Ming Hu received the Ph.D. degree in Biostatistics from University of Michigan, Ann Arbor, Michigan in 2010. He is currently an assistant staff of Department of Quantitative Health Sciences, Lerner Research Institute, Cleveland Clinic Foundation. His main research interests include the development of Bayesian statistical methodologies and efficient computational tools for genomic and biomedical research.

Yu Zhu received the Ph.D. degree in Statistics from University of Michigan, Ann Arbor, Michigan in 2000. He is currently a professor of statistics with the Department of Statistics, Purdue University, and with the Center for Statistical Science, the Department of Industrial Engineering, Tsinghua University, Beijing, China. His main research interests include dimension reduction and variable selection for high dimensional data analysis, statistical bioinformatics and next generation sequencing technologies, design and analysis of experiments, theoretical and computational statistics.
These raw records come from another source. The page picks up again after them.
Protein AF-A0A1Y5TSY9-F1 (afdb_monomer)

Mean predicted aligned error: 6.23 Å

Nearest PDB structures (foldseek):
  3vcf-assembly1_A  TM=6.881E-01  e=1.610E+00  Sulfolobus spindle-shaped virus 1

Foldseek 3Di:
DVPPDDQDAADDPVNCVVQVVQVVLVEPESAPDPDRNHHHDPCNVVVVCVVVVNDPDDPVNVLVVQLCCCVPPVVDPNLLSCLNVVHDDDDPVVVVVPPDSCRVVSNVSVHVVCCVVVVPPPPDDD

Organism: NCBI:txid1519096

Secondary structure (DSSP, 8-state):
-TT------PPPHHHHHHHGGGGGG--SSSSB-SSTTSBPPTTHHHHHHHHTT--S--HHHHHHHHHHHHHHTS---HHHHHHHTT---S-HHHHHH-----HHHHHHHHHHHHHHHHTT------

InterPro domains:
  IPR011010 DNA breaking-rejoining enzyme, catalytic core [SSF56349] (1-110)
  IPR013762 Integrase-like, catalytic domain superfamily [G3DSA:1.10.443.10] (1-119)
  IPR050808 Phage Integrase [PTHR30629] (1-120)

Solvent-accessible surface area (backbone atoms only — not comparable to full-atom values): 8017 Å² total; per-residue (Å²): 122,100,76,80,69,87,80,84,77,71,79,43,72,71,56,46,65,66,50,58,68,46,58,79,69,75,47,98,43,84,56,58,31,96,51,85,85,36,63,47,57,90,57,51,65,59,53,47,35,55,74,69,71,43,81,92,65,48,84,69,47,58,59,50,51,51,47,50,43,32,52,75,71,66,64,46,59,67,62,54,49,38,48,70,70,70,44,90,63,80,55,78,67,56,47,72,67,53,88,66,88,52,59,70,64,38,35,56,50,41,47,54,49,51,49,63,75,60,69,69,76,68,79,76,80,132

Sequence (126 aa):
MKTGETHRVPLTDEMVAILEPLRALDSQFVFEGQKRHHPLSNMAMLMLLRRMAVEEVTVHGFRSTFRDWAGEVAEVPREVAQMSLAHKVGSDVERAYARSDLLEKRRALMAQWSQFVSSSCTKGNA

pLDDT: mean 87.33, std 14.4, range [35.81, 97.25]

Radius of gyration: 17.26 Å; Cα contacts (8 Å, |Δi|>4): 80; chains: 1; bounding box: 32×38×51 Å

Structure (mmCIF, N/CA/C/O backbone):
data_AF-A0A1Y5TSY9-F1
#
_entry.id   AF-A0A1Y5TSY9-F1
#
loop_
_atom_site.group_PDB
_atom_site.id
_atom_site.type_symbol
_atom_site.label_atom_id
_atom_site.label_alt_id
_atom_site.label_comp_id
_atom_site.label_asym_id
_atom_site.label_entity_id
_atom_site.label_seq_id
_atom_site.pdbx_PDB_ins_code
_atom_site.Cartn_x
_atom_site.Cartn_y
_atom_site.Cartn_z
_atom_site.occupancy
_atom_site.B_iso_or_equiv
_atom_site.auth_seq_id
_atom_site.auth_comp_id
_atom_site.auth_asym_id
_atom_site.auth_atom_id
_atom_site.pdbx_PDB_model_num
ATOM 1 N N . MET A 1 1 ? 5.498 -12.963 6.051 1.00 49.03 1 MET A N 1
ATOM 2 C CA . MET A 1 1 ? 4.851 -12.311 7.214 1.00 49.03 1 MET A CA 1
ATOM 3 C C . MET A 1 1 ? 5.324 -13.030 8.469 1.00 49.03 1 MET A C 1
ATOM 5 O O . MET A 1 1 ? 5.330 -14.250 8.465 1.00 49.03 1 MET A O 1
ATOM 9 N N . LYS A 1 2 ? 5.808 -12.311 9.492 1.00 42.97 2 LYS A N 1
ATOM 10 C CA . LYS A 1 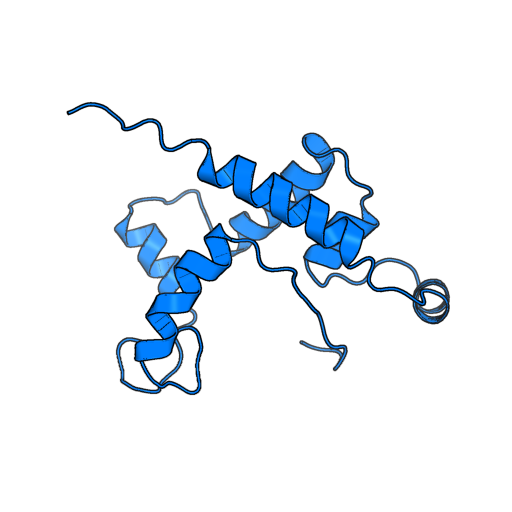2 ? 6.530 -12.895 10.645 1.00 42.97 2 LYS A CA 1
ATOM 11 C C . LYS A 1 2 ? 5.648 -13.680 11.639 1.00 42.97 2 LYS A C 1
ATOM 13 O O . LYS A 1 2 ? 6.193 -14.233 12.583 1.00 42.97 2 LYS A O 1
ATOM 18 N N . THR A 1 3 ? 4.323 -13.722 11.459 1.00 55.38 3 THR A N 1
ATOM 19 C CA . THR A 1 3 ? 3.375 -14.246 12.469 1.00 55.38 3 THR A CA 1
ATOM 20 C C . THR A 1 3 ? 2.398 -15.304 11.955 1.00 55.38 3 THR A C 1
ATOM 22 O O . THR A 1 3 ? 1.523 -15.711 12.704 1.00 55.38 3 THR A O 1
ATOM 25 N N . GLY A 1 4 ? 2.511 -15.761 10.701 1.00 61.81 4 GLY A N 1
ATOM 26 C CA . GLY A 1 4 ? 1.614 -16.788 10.136 1.00 61.81 4 GLY A CA 1
ATOM 27 C C . GLY A 1 4 ? 0.159 -16.346 9.902 1.00 61.81 4 GLY A C 1
ATOM 28 O O . GLY A 1 4 ? -0.593 -17.053 9.241 1.00 61.81 4 GLY A O 1
ATOM 29 N N . GLU A 1 5 ? -0.238 -15.167 10.381 1.00 71.81 5 GLU A N 1
ATOM 30 C CA . GLU A 1 5 ? -1.562 -14.591 10.144 1.00 71.81 5 GLU A CA 1
ATOM 31 C C . GLU A 1 5 ? -1.718 -14.192 8.670 1.00 71.81 5 GLU A C 1
ATOM 33 O O . GLU A 1 5 ? -0.887 -13.475 8.103 1.00 71.81 5 GLU A O 1
ATOM 38 N N . THR A 1 6 ? -2.800 -14.660 8.046 1.00 83.06 6 THR A N 1
ATOM 39 C CA . THR A 1 6 ? -3.125 -14.316 6.659 1.00 83.06 6 THR A CA 1
ATOM 40 C C . THR A 1 6 ? -3.570 -12.862 6.591 1.00 83.06 6 THR A C 1
ATOM 42 O O . THR A 1 6 ? -4.644 -12.506 7.070 1.00 83.06 6 THR A O 1
ATOM 45 N N . HIS A 1 7 ? -2.762 -12.012 5.963 1.00 89.31 7 HIS A N 1
ATOM 46 C CA . HIS A 1 7 ? -3.138 -10.631 5.696 1.00 89.31 7 HIS A CA 1
ATOM 47 C C . HIS A 1 7 ? -3.742 -10.510 4.297 1.00 89.31 7 HIS A C 1
ATOM 49 O O . HIS A 1 7 ? -3.064 -10.702 3.287 1.00 89.31 7 HIS A O 1
ATOM 55 N N . ARG A 1 8 ? -5.029 -10.173 4.251 1.00 91.12 8 ARG A N 1
ATOM 56 C CA . ARG A 1 8 ? -5.770 -9.927 3.010 1.00 91.12 8 ARG A CA 1
ATOM 57 C C . ARG A 1 8 ? -5.675 -8.455 2.636 1.00 91.12 8 ARG A C 1
ATOM 59 O O . ARG A 1 8 ? -5.802 -7.611 3.521 1.00 91.12 8 ARG A O 1
ATOM 66 N N . VAL A 1 9 ? -5.508 -8.149 1.352 1.00 92.88 9 VAL A N 1
ATOM 67 C CA . VAL A 1 9 ? -5.535 -6.782 0.804 1.00 92.88 9 VAL A CA 1
ATOM 68 C C . VAL A 1 9 ? -6.664 -6.702 -0.229 1.00 92.88 9 VAL A C 1
ATOM 70 O O . VAL A 1 9 ? -6.654 -7.500 -1.167 1.00 92.88 9 VAL A O 1
ATOM 73 N N . PRO A 1 10 ? -7.648 -5.797 -0.073 1.00 95.38 10 PRO A N 1
ATOM 74 C CA . PRO A 1 10 ? -8.644 -5.545 -1.110 1.00 95.38 10 PRO A CA 1
ATOM 75 C C . PRO A 1 10 ? -7.973 -4.964 -2.356 1.00 95.38 10 PRO A C 1
ATOM 77 O O . PRO A 1 10 ? -7.280 -3.954 -2.257 1.00 95.38 10 PRO A O 1
ATOM 80 N N . LEU A 1 11 ? -8.183 -5.593 -3.511 1.00 96.38 11 LEU A N 1
ATOM 81 C CA . LEU A 1 11 ? -7.720 -5.074 -4.797 1.00 96.38 11 LEU A CA 1
ATOM 82 C C . LEU A 1 11 ? -8.785 -4.147 -5.389 1.00 96.38 11 LEU A C 1
ATOM 84 O O . LEU A 1 11 ? -9.978 -4.441 -5.287 1.00 96.38 11 LEU A O 1
ATOM 88 N N . THR A 1 12 ? -8.3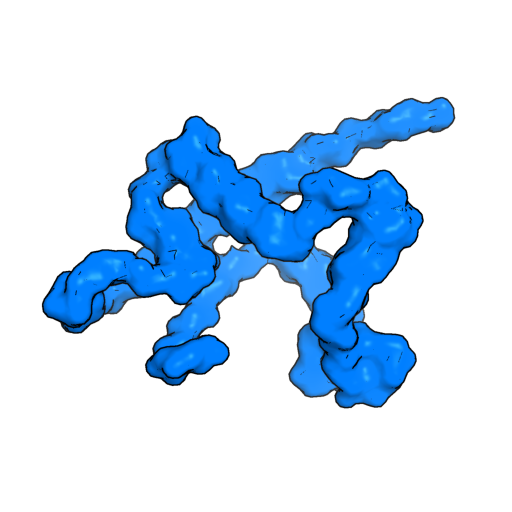45 -3.043 -5.988 1.00 97.06 12 THR A N 1
ATOM 89 C CA . THR A 1 12 ? -9.186 -2.135 -6.782 1.00 97.06 12 THR A CA 1
ATOM 90 C C . THR A 1 12 ? -9.107 -2.481 -8.264 1.00 97.06 12 THR A C 1
ATOM 92 O O . THR A 1 12 ? -8.220 -3.234 -8.674 1.00 97.06 12 THR A O 1
ATOM 95 N N . ASP A 1 13 ? -9.998 -1.914 -9.072 1.00 95.69 13 ASP A N 1
ATOM 96 C CA . ASP A 1 13 ? -10.016 -2.150 -10.518 1.00 95.69 13 ASP A CA 1
ATOM 97 C C . ASP A 1 13 ? -8.698 -1.716 -11.177 1.00 95.69 13 ASP A C 1
ATOM 99 O O . ASP A 1 13 ? -8.171 -2.441 -12.017 1.00 95.69 13 ASP A O 1
ATOM 103 N N . GLU A 1 14 ? -8.087 -0.608 -10.737 1.00 95.75 14 GLU A N 1
ATOM 104 C CA . GLU A 1 14 ? -6.774 -0.177 -11.233 1.00 95.75 14 GLU A CA 1
ATOM 105 C C . GLU A 1 14 ? -5.658 -1.163 -10.867 1.00 95.75 14 GLU A C 1
ATOM 107 O O . GLU A 1 14 ? -4.784 -1.447 -11.687 1.00 95.75 14 GLU A O 1
ATOM 112 N N . MET A 1 15 ? -5.684 -1.730 -9.654 1.00 95.56 15 MET A N 1
ATOM 113 C CA . MET A 1 15 ? -4.721 -2.765 -9.262 1.00 95.56 15 MET A CA 1
ATOM 114 C C . MET A 1 15 ? -4.912 -4.028 -10.101 1.00 95.56 15 MET A C 1
ATOM 116 O O . MET A 1 15 ? -3.935 -4.604 -10.575 1.00 95.56 15 MET A O 1
ATOM 120 N N . VAL A 1 16 ? -6.160 -4.452 -10.310 1.00 96.69 16 VAL A N 1
ATOM 121 C CA . VAL A 1 16 ? -6.478 -5.612 -11.149 1.00 96.69 16 VAL A CA 1
ATOM 122 C C . VAL A 1 16 ? -6.025 -5.370 -12.587 1.00 96.69 16 VAL A C 1
ATOM 124 O O . VAL A 1 16 ? -5.383 -6.246 -13.154 1.00 96.69 16 VAL A O 1
ATOM 127 N N . ALA A 1 17 ? -6.241 -4.180 -13.148 1.00 96.44 17 ALA A N 1
ATOM 128 C CA . ALA A 1 17 ? -5.801 -3.831 -14.499 1.00 96.44 17 ALA A CA 1
ATOM 129 C C . ALA A 1 17 ? -4.273 -3.921 -14.684 1.00 96.44 17 ALA A C 1
ATOM 131 O O . ALA A 1 17 ? -3.807 -4.271 -15.766 1.00 96.44 17 ALA A O 1
ATOM 132 N N . ILE A 1 18 ? -3.488 -3.652 -13.633 1.00 95.19 18 ILE A N 1
ATOM 133 C CA . ILE A 1 18 ? -2.026 -3.837 -13.640 1.00 95.19 18 ILE A CA 1
ATOM 134 C C . ILE A 1 18 ? -1.651 -5.323 -13.556 1.00 95.19 18 ILE A C 1
ATOM 136 O O . ILE A 1 18 ? -0.687 -5.756 -14.186 1.00 95.19 18 ILE A O 1
ATOM 140 N N . LEU A 1 19 ? -2.381 -6.103 -12.756 1.00 95.75 19 LEU A N 1
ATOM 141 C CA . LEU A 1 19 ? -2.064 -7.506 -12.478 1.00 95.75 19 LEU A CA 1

Zhaohui Qin received the Ph.D. degree in Statistics from University of Michigan, Ann Arbor, Michigan in 2000. He is currently an associate professor of biostatistics and bioinformatics with the Department of Biostatistics and Bioinformatics, Rollins School of Public Health, Emory University. His main research interests include developing and evaluating model-based methods to analyze genetics and genomics data, in particular, next generation sequencing data

Ke Deng received the Ph.D. degree in Statistics from Peking University, Beijing, China in 2008. He is currently an Associate professor of statistics with the Center for Statistical Science, the Department of Industrial Engineering, Tsinghua University, Beijing, China. His main research interests include Bayesian methodologies, sequential Monte Carlo, bioinformatics, statistical genetics, text mining, network tomography and social sciences.

Jun S. Liu received the Ph.D. degree in Statistics from Chicago University, Chicago, Illinois in 1991. He is currently a professor of statistics with the Department of Statistics, Harvard University. He received the COPSS Presidents’ Award in 2002. He was an IMS Medallion Lecturer in 2002 and a Bernoulli Lecturer in 2004. He was elected a fellow of the Institute of Mathematical Statistics in 2004 and of the American Statistical Association in 2005. His main research interests include Bayesian methodology, computational biology and bioinformatics.